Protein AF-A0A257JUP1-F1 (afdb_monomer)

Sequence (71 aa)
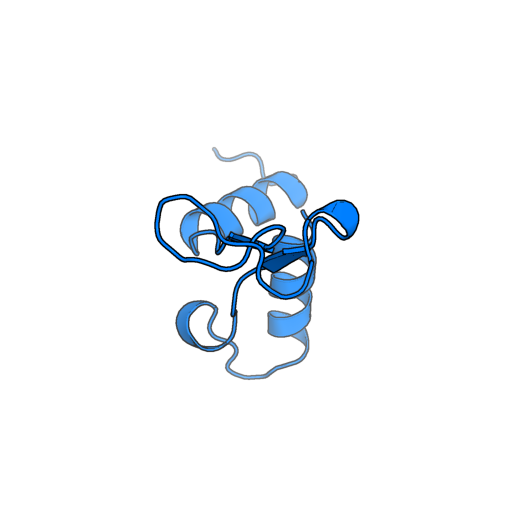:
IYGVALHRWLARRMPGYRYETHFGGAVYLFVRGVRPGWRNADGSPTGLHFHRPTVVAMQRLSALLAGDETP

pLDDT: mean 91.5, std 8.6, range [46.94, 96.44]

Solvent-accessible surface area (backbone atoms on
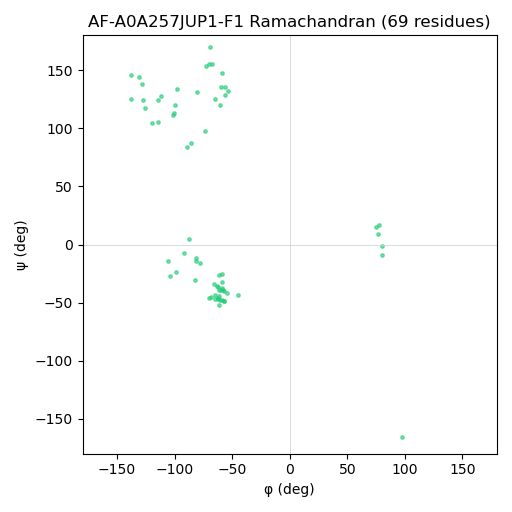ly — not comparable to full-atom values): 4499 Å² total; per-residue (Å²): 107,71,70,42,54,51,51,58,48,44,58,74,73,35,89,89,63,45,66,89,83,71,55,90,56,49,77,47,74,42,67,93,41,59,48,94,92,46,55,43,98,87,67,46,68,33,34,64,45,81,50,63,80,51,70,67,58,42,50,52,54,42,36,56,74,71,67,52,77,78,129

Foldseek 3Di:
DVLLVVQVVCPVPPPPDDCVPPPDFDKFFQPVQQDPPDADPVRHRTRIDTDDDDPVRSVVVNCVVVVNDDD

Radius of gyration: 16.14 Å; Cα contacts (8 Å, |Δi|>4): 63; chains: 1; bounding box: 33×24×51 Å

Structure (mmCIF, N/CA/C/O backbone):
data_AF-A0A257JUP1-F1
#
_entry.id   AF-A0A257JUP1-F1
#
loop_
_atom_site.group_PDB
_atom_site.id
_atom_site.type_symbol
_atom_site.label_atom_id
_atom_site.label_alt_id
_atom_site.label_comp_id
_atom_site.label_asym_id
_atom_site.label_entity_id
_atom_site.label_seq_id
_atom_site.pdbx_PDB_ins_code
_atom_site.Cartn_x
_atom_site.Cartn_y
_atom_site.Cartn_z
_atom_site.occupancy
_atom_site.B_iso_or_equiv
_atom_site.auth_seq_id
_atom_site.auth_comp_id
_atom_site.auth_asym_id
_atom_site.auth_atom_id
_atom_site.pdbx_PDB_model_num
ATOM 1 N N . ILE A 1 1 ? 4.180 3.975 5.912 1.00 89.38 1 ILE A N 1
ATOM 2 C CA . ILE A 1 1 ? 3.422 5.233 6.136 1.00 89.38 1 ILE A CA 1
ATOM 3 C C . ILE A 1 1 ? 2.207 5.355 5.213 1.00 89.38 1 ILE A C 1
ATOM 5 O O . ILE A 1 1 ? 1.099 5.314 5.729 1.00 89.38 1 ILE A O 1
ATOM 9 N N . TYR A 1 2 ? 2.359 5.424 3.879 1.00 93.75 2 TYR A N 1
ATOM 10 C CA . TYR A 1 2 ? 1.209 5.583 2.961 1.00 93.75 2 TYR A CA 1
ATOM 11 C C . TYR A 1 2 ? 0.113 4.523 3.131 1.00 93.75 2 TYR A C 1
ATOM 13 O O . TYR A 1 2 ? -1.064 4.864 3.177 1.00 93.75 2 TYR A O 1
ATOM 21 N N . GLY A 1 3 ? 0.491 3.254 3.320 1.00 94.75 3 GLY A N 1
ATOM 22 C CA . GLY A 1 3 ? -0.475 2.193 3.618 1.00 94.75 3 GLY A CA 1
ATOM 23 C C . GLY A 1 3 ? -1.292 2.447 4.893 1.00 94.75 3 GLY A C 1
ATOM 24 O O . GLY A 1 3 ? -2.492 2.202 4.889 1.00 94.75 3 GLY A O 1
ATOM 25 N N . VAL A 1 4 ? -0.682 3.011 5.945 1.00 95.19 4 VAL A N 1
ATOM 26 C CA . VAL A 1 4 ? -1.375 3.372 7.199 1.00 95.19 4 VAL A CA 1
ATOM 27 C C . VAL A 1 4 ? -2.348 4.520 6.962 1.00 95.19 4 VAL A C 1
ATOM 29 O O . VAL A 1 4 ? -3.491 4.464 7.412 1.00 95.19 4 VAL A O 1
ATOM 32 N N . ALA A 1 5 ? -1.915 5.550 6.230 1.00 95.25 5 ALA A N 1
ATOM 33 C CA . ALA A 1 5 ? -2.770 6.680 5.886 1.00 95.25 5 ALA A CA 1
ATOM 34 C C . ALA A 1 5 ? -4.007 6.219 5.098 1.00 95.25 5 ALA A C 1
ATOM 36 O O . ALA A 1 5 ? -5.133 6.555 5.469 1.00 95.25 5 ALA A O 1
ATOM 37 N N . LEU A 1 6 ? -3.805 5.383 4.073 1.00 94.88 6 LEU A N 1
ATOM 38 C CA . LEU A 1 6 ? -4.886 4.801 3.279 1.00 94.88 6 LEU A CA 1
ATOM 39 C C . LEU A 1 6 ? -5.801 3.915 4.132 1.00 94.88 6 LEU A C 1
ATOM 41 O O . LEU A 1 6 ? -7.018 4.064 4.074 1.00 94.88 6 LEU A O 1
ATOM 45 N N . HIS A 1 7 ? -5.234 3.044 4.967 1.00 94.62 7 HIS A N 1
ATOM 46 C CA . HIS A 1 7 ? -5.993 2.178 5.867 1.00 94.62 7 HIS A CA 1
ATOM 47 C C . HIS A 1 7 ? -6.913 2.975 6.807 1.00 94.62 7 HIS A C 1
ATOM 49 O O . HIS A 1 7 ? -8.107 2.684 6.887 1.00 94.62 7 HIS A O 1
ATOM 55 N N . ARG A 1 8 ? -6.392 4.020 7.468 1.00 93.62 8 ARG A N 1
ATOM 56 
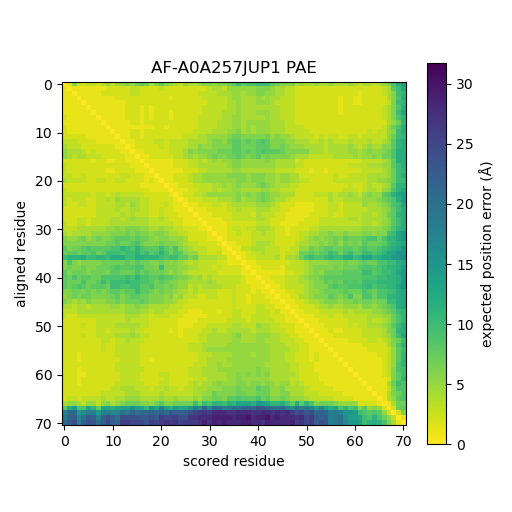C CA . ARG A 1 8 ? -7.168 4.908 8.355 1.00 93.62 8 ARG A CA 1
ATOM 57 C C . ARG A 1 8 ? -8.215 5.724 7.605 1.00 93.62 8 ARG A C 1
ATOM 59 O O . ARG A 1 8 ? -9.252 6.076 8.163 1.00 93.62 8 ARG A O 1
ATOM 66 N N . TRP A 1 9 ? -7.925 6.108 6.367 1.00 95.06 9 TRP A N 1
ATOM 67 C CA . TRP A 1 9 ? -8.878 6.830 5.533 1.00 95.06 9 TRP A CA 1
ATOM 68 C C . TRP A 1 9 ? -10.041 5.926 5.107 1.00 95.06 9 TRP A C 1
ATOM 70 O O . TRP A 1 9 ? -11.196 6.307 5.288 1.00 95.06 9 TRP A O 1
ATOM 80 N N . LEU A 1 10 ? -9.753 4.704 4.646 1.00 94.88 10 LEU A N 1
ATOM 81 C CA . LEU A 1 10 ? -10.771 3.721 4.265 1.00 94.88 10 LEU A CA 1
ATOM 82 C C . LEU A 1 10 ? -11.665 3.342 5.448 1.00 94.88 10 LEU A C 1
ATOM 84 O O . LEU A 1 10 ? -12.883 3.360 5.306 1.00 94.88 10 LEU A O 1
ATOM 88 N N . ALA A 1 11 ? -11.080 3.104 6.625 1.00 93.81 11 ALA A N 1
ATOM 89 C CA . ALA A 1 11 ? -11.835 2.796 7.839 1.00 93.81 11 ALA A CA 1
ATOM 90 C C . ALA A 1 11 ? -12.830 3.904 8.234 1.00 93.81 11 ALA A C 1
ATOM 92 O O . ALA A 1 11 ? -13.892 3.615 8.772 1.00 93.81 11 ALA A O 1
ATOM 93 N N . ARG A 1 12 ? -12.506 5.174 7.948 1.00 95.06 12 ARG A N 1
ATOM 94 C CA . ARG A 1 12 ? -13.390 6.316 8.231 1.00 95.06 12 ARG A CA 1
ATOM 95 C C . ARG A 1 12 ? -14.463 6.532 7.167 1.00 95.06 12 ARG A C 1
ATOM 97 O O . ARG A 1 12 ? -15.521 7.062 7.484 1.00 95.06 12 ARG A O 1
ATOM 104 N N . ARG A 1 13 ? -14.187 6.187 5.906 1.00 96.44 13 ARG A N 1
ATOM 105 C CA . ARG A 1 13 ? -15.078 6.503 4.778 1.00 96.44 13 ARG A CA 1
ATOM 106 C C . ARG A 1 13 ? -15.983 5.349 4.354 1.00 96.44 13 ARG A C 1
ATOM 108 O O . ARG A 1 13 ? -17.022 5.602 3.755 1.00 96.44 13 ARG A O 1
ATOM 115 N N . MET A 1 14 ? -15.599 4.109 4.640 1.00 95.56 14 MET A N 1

* * *

The response consists of the lines above that contain "backbone".

# Exercise answer:
Solvent-accessible surface area (backbone atoms on
Structure (mmCIF, N/CA/C/O backbone):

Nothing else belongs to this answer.